Is there a IST instance per region?

Is there a IST root switch per IST instance?

Is the CST a combination of all regions?

If there're no MST instances, what 'root switch' would the switches be calculating it's cost path too?  Would it be to the IST root switch or the CST root switch?

Richard Brodie_1
Honored Contributor

Re: MST design

I think the way to get into MSTP is to grasp the interoperability rule with RSTP: you can replace the whole of an MSTP region with a single virtual RSTP instance.  In that way it's rather like a proprietary stacking scheme: there are some internal links which don't run RSTP but observed externally that's completely transparent.

 

In the case where you have a vanilla MST configuration, each switch is in its own region, so is its own regional root. All links between switches are inter-regional links, and normal RSTP rules apply.

 

Is there a IST instance per region?  Yes.

 

Is there a IST root switch per IST instance?  Yes.

 

Is the CST a combination of all regions? It's what you see when you treat the regions as a black box internally.

 

If there're no MST instances, what 'root switch' would the switches be calculating it's cost path too?  Would it be to the IST root switch or the CST root switch? Both, but as there are no internal links, all traffic flows over the CST.

 

Here's a more comprehensive guide: http://blog.ine.com/2010/02/22/understanding-mstp/

Brad_199
Frequent Advisor

Re: MST design


What is the recommended/or best practice spanning-tree design per site?

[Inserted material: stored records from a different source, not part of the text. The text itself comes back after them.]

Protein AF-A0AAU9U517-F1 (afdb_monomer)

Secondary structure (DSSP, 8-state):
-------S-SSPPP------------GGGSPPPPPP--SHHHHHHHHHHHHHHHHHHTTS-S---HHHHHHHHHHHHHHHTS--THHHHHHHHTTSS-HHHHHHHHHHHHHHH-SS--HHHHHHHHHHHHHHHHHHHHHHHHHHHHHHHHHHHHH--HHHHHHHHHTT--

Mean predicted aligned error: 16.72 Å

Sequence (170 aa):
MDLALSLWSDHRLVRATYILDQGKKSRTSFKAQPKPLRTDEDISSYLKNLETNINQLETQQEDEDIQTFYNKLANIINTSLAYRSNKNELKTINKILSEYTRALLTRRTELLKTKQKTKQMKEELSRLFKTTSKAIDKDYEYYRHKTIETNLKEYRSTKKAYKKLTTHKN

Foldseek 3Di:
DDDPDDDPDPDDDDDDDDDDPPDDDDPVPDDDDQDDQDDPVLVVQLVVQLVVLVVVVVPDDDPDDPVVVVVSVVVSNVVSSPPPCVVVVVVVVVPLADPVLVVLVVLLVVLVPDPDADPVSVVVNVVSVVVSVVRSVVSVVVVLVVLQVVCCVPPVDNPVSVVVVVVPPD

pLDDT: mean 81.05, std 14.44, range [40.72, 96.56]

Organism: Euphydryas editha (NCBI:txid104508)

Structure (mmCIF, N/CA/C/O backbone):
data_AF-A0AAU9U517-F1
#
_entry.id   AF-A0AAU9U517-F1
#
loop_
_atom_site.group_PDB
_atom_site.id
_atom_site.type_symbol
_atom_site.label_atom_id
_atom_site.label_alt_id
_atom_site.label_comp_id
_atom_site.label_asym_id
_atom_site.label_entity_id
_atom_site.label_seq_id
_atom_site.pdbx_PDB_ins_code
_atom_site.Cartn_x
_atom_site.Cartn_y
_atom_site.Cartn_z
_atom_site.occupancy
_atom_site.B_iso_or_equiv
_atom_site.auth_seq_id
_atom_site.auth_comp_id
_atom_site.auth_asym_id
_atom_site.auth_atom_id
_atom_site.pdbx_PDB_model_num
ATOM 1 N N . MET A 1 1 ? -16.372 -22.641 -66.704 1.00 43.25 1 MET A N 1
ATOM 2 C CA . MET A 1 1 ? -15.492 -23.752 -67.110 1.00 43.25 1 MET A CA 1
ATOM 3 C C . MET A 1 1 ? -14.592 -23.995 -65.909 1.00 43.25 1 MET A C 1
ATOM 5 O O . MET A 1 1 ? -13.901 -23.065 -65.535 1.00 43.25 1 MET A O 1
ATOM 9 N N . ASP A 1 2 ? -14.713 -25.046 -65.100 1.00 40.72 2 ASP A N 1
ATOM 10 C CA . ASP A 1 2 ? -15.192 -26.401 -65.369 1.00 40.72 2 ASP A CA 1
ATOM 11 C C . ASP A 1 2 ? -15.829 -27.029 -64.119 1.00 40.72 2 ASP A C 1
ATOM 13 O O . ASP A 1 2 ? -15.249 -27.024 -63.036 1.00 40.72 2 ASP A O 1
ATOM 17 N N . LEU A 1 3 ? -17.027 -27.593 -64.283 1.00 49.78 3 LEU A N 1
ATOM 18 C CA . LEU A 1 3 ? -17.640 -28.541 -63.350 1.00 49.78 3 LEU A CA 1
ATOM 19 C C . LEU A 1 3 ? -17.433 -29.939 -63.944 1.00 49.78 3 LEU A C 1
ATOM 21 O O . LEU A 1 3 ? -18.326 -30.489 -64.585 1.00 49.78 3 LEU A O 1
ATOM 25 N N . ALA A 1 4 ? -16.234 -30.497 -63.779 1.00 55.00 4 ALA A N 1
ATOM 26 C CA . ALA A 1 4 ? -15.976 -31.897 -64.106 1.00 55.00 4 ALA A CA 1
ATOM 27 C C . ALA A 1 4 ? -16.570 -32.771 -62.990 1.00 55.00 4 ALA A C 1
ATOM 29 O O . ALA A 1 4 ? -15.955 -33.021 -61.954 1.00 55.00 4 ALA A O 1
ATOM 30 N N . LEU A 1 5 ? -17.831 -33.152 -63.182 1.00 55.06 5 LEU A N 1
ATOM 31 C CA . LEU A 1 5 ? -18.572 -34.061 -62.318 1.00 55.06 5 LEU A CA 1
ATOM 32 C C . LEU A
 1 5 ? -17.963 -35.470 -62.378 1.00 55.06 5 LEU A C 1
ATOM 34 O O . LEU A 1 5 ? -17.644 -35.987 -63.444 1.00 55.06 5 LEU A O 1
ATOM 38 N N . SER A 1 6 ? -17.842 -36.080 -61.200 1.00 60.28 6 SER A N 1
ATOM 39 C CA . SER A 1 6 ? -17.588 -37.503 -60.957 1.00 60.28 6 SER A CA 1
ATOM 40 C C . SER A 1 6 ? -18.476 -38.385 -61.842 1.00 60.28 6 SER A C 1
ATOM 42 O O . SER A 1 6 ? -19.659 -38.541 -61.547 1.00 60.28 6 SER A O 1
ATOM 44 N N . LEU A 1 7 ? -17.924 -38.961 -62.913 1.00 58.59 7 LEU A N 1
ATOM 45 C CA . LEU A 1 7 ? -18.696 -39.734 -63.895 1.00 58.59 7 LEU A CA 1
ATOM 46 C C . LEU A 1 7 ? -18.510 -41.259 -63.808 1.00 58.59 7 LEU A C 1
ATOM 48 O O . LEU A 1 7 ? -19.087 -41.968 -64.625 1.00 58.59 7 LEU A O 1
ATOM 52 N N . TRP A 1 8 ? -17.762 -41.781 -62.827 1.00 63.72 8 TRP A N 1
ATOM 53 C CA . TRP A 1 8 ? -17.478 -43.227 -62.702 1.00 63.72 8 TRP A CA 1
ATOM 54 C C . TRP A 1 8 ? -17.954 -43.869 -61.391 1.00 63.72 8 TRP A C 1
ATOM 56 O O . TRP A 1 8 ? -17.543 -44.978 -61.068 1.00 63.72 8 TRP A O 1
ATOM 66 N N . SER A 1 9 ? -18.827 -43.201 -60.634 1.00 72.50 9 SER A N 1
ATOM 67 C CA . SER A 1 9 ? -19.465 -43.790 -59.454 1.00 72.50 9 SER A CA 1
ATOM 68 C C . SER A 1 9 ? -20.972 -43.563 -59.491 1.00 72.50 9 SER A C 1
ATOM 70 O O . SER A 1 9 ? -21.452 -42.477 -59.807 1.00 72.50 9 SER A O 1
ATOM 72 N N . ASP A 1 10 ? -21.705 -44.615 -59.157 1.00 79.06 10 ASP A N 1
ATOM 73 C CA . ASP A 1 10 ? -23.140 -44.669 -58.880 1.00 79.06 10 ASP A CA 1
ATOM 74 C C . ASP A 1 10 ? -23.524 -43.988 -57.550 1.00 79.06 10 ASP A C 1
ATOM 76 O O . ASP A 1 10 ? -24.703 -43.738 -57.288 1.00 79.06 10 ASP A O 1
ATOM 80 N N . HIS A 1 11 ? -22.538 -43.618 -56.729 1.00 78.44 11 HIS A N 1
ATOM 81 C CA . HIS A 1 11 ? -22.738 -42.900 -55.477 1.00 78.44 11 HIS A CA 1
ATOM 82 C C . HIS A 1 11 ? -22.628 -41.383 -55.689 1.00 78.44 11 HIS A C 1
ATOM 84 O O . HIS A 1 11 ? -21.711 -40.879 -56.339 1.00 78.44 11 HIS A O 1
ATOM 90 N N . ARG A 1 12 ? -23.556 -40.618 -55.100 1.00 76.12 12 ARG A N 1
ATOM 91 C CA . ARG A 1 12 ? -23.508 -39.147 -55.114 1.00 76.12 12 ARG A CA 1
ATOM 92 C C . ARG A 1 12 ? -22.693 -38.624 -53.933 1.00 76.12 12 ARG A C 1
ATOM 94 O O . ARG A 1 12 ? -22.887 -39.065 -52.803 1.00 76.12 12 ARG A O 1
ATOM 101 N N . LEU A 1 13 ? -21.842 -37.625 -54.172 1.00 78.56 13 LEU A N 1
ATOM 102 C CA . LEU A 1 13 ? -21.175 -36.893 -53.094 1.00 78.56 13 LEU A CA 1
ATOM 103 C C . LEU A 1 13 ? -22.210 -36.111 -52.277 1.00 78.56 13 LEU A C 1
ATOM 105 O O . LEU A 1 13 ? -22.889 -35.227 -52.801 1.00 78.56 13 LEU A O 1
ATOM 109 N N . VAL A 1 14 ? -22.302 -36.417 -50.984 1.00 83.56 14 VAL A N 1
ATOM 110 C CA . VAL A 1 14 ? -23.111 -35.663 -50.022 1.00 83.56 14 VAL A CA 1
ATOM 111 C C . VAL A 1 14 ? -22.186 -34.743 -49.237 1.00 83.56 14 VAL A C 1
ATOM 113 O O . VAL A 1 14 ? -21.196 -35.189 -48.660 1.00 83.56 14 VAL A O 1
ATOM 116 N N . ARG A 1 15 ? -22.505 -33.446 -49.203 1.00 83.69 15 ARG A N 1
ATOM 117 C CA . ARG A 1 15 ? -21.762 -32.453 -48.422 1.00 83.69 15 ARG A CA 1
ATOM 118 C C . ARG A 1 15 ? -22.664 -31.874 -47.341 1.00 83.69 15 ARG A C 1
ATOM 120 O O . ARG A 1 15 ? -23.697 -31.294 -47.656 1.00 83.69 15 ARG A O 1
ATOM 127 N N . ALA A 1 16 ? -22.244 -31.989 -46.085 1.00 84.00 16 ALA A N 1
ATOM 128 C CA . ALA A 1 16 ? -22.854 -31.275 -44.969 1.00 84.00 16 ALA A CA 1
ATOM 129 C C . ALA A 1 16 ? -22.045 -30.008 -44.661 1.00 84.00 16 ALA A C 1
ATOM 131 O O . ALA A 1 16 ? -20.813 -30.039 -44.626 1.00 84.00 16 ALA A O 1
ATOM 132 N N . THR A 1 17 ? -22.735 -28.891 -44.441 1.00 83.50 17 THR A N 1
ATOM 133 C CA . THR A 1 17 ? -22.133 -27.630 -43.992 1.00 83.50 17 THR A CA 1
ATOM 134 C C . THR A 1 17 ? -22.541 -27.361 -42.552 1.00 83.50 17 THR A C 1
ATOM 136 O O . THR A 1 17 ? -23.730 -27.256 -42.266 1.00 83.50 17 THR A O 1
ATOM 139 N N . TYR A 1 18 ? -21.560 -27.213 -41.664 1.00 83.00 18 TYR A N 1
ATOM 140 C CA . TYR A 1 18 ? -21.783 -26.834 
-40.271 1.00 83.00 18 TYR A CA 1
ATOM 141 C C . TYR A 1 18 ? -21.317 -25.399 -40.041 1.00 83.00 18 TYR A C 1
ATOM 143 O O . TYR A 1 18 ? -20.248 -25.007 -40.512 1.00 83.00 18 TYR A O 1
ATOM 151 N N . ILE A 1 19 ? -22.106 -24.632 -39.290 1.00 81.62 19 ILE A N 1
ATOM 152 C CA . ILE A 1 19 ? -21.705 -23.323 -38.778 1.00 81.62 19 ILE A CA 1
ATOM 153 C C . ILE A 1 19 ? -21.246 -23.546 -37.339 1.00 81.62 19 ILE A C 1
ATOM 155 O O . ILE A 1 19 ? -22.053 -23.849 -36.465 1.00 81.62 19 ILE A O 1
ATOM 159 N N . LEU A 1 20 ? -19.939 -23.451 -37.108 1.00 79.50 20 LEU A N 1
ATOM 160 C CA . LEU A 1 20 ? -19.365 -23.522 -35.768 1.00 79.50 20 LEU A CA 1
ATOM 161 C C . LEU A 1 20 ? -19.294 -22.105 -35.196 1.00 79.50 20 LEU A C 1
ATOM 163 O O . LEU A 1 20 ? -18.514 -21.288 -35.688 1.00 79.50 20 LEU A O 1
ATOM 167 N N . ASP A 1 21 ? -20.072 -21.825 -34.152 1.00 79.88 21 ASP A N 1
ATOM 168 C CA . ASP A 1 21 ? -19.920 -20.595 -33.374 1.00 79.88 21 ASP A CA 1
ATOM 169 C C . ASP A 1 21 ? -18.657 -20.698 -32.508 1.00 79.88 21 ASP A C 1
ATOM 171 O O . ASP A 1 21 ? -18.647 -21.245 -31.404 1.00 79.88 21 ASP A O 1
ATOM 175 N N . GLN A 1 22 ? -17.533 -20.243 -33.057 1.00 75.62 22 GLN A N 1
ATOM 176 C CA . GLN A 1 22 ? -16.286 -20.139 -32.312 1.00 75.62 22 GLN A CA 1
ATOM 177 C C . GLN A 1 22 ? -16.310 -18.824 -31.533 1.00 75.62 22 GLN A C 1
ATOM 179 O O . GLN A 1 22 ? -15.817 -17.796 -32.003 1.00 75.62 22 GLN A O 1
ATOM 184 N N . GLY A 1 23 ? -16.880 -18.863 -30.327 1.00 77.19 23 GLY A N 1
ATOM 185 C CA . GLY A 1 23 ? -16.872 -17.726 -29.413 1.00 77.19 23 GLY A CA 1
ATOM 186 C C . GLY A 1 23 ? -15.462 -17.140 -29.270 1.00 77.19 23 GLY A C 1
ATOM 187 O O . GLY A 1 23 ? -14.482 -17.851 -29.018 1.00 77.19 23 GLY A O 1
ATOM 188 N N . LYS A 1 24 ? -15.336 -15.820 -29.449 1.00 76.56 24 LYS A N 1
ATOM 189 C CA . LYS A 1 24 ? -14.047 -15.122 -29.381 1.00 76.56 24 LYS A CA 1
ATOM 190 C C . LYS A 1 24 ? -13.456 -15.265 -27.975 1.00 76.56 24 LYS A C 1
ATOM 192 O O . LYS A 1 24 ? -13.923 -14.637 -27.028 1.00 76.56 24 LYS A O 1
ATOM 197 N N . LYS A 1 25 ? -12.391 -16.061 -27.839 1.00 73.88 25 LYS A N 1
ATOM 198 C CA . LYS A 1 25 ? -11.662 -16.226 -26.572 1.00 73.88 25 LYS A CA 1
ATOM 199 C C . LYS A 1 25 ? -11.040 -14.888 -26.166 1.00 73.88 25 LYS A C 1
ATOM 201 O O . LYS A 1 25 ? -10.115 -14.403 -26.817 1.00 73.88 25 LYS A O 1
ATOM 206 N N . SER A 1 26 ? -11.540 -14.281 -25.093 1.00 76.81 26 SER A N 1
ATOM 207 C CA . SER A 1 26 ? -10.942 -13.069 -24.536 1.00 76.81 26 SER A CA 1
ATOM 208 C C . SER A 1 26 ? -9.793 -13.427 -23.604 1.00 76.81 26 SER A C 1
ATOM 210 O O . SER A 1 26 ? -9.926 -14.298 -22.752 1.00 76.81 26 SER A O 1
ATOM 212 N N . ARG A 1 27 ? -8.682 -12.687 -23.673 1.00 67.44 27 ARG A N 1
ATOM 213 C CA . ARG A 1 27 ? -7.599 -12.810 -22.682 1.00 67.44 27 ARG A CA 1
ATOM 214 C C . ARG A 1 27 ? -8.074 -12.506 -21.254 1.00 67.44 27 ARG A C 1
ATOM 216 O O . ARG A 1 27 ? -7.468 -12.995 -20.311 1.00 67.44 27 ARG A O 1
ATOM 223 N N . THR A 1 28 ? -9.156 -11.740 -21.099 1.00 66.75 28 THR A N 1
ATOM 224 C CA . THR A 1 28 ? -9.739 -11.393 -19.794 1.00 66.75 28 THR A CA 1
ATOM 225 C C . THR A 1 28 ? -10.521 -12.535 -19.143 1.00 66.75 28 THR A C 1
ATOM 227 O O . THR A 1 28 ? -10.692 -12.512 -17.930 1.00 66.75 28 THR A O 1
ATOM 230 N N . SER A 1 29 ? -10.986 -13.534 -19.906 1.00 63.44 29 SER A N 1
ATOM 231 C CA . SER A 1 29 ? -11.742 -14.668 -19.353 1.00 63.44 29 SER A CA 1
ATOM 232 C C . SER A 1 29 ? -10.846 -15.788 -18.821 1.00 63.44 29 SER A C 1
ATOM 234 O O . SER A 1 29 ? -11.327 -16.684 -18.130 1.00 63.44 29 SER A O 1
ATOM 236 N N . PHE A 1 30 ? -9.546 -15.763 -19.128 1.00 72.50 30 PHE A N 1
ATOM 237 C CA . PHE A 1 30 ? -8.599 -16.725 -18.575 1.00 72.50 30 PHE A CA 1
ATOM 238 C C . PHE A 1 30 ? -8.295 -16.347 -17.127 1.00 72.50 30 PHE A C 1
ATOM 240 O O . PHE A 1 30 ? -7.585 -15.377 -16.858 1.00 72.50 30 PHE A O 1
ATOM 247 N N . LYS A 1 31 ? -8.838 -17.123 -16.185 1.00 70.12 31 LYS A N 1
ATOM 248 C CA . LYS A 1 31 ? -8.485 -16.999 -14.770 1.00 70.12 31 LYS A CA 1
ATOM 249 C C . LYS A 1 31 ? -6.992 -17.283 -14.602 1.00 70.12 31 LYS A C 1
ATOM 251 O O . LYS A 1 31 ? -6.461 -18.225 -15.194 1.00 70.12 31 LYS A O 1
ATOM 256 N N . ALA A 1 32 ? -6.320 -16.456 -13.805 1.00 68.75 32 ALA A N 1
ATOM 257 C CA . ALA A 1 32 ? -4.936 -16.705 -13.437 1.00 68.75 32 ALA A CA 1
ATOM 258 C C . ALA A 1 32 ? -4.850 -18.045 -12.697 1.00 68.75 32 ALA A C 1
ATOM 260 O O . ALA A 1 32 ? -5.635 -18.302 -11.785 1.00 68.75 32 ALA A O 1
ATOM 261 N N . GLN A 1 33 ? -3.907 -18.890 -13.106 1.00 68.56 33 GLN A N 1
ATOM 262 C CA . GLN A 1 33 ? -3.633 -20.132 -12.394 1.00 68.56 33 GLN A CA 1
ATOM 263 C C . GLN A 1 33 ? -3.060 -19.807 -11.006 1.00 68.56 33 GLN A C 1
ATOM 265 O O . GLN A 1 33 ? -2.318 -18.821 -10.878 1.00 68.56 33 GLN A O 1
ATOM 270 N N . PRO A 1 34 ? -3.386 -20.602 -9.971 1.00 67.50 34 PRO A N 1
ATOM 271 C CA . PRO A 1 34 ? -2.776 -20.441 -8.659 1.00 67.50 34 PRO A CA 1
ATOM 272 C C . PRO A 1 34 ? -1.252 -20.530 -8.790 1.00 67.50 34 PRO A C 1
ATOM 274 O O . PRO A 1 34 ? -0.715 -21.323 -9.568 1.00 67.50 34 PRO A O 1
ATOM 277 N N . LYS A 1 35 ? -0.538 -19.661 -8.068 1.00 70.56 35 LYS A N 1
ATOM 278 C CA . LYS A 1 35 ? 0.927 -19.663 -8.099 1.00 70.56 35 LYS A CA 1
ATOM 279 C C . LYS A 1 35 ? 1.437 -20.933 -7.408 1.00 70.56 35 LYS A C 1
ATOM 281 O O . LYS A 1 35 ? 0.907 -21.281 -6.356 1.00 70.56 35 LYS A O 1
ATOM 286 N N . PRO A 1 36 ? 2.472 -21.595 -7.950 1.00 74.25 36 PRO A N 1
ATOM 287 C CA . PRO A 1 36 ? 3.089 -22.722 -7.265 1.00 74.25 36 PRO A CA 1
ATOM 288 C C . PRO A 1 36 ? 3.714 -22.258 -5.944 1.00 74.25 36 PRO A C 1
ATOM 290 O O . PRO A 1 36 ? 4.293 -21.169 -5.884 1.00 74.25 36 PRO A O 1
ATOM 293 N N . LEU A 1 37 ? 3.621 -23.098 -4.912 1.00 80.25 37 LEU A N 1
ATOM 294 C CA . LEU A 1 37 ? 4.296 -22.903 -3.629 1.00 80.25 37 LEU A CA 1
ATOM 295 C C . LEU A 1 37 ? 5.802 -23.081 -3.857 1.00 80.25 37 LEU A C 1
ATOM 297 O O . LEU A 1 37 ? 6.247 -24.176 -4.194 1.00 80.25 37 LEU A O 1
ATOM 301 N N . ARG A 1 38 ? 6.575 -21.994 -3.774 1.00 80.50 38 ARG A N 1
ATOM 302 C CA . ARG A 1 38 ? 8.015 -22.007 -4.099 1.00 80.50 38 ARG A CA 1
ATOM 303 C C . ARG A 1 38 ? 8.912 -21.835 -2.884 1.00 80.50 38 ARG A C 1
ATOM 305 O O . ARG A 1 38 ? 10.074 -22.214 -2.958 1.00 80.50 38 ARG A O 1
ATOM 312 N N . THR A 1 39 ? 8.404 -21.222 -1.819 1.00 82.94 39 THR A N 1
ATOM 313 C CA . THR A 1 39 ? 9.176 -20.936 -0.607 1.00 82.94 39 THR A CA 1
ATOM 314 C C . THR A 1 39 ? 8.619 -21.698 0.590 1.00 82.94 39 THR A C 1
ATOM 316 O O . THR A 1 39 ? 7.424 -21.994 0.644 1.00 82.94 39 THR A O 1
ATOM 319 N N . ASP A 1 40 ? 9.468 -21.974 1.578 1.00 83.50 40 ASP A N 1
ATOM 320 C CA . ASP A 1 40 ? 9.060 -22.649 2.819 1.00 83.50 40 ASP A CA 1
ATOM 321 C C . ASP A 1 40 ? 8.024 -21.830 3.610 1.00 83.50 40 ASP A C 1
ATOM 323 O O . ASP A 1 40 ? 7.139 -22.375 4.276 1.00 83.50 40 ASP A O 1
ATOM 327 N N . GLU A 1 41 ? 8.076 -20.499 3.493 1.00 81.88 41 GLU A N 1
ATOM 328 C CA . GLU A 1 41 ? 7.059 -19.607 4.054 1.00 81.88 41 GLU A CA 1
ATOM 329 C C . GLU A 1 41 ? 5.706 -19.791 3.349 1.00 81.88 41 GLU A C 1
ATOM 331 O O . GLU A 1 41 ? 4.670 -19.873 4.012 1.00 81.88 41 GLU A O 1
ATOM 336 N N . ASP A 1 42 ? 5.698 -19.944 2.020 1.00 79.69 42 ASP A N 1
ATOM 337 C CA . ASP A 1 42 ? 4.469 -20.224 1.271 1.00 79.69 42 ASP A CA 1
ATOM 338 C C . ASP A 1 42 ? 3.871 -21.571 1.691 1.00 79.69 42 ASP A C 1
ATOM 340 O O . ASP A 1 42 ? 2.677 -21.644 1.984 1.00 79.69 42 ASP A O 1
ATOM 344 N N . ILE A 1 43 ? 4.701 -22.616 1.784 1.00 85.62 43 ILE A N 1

Should the config remain as it is? (each switch is its the IST root and no MSTI's)
Should each site be in its own region?
Should each site be in its own region without MSTI's but with a single IST/CST root per site?
Something else?
Peter_Debruyne
Honored Contributor

Re: MST design

Hi,

 

You are right that each site will have its own STP topology, the WAN has bpdu filters, so it ensures the STP domains remain isolated.

Due to the single connected links, STP is not required for failover, but I would still recommend it as a network-wide (meaning site-wide) loop detection protocol.

Single connected links means load balancing is not even an option, so forget about MSTP config (default MSTP config results in actual RSTP between all the switches).

On the Core, it is recommended to make it the root

  # prio

  span prio 0

  # enable stp

  span

On the access, it is recommended to enable bpdu-protection on the access ports (so access ports will be shutdown when they are inter connected or any other stp switch is connected to an access port).

  # auto re-enable ports after 60 sec in case they were shutdown by the bpdu-protection

 span bpdu-protection-timeout 60

  # enable on all access ports (adjust range to your actual switches)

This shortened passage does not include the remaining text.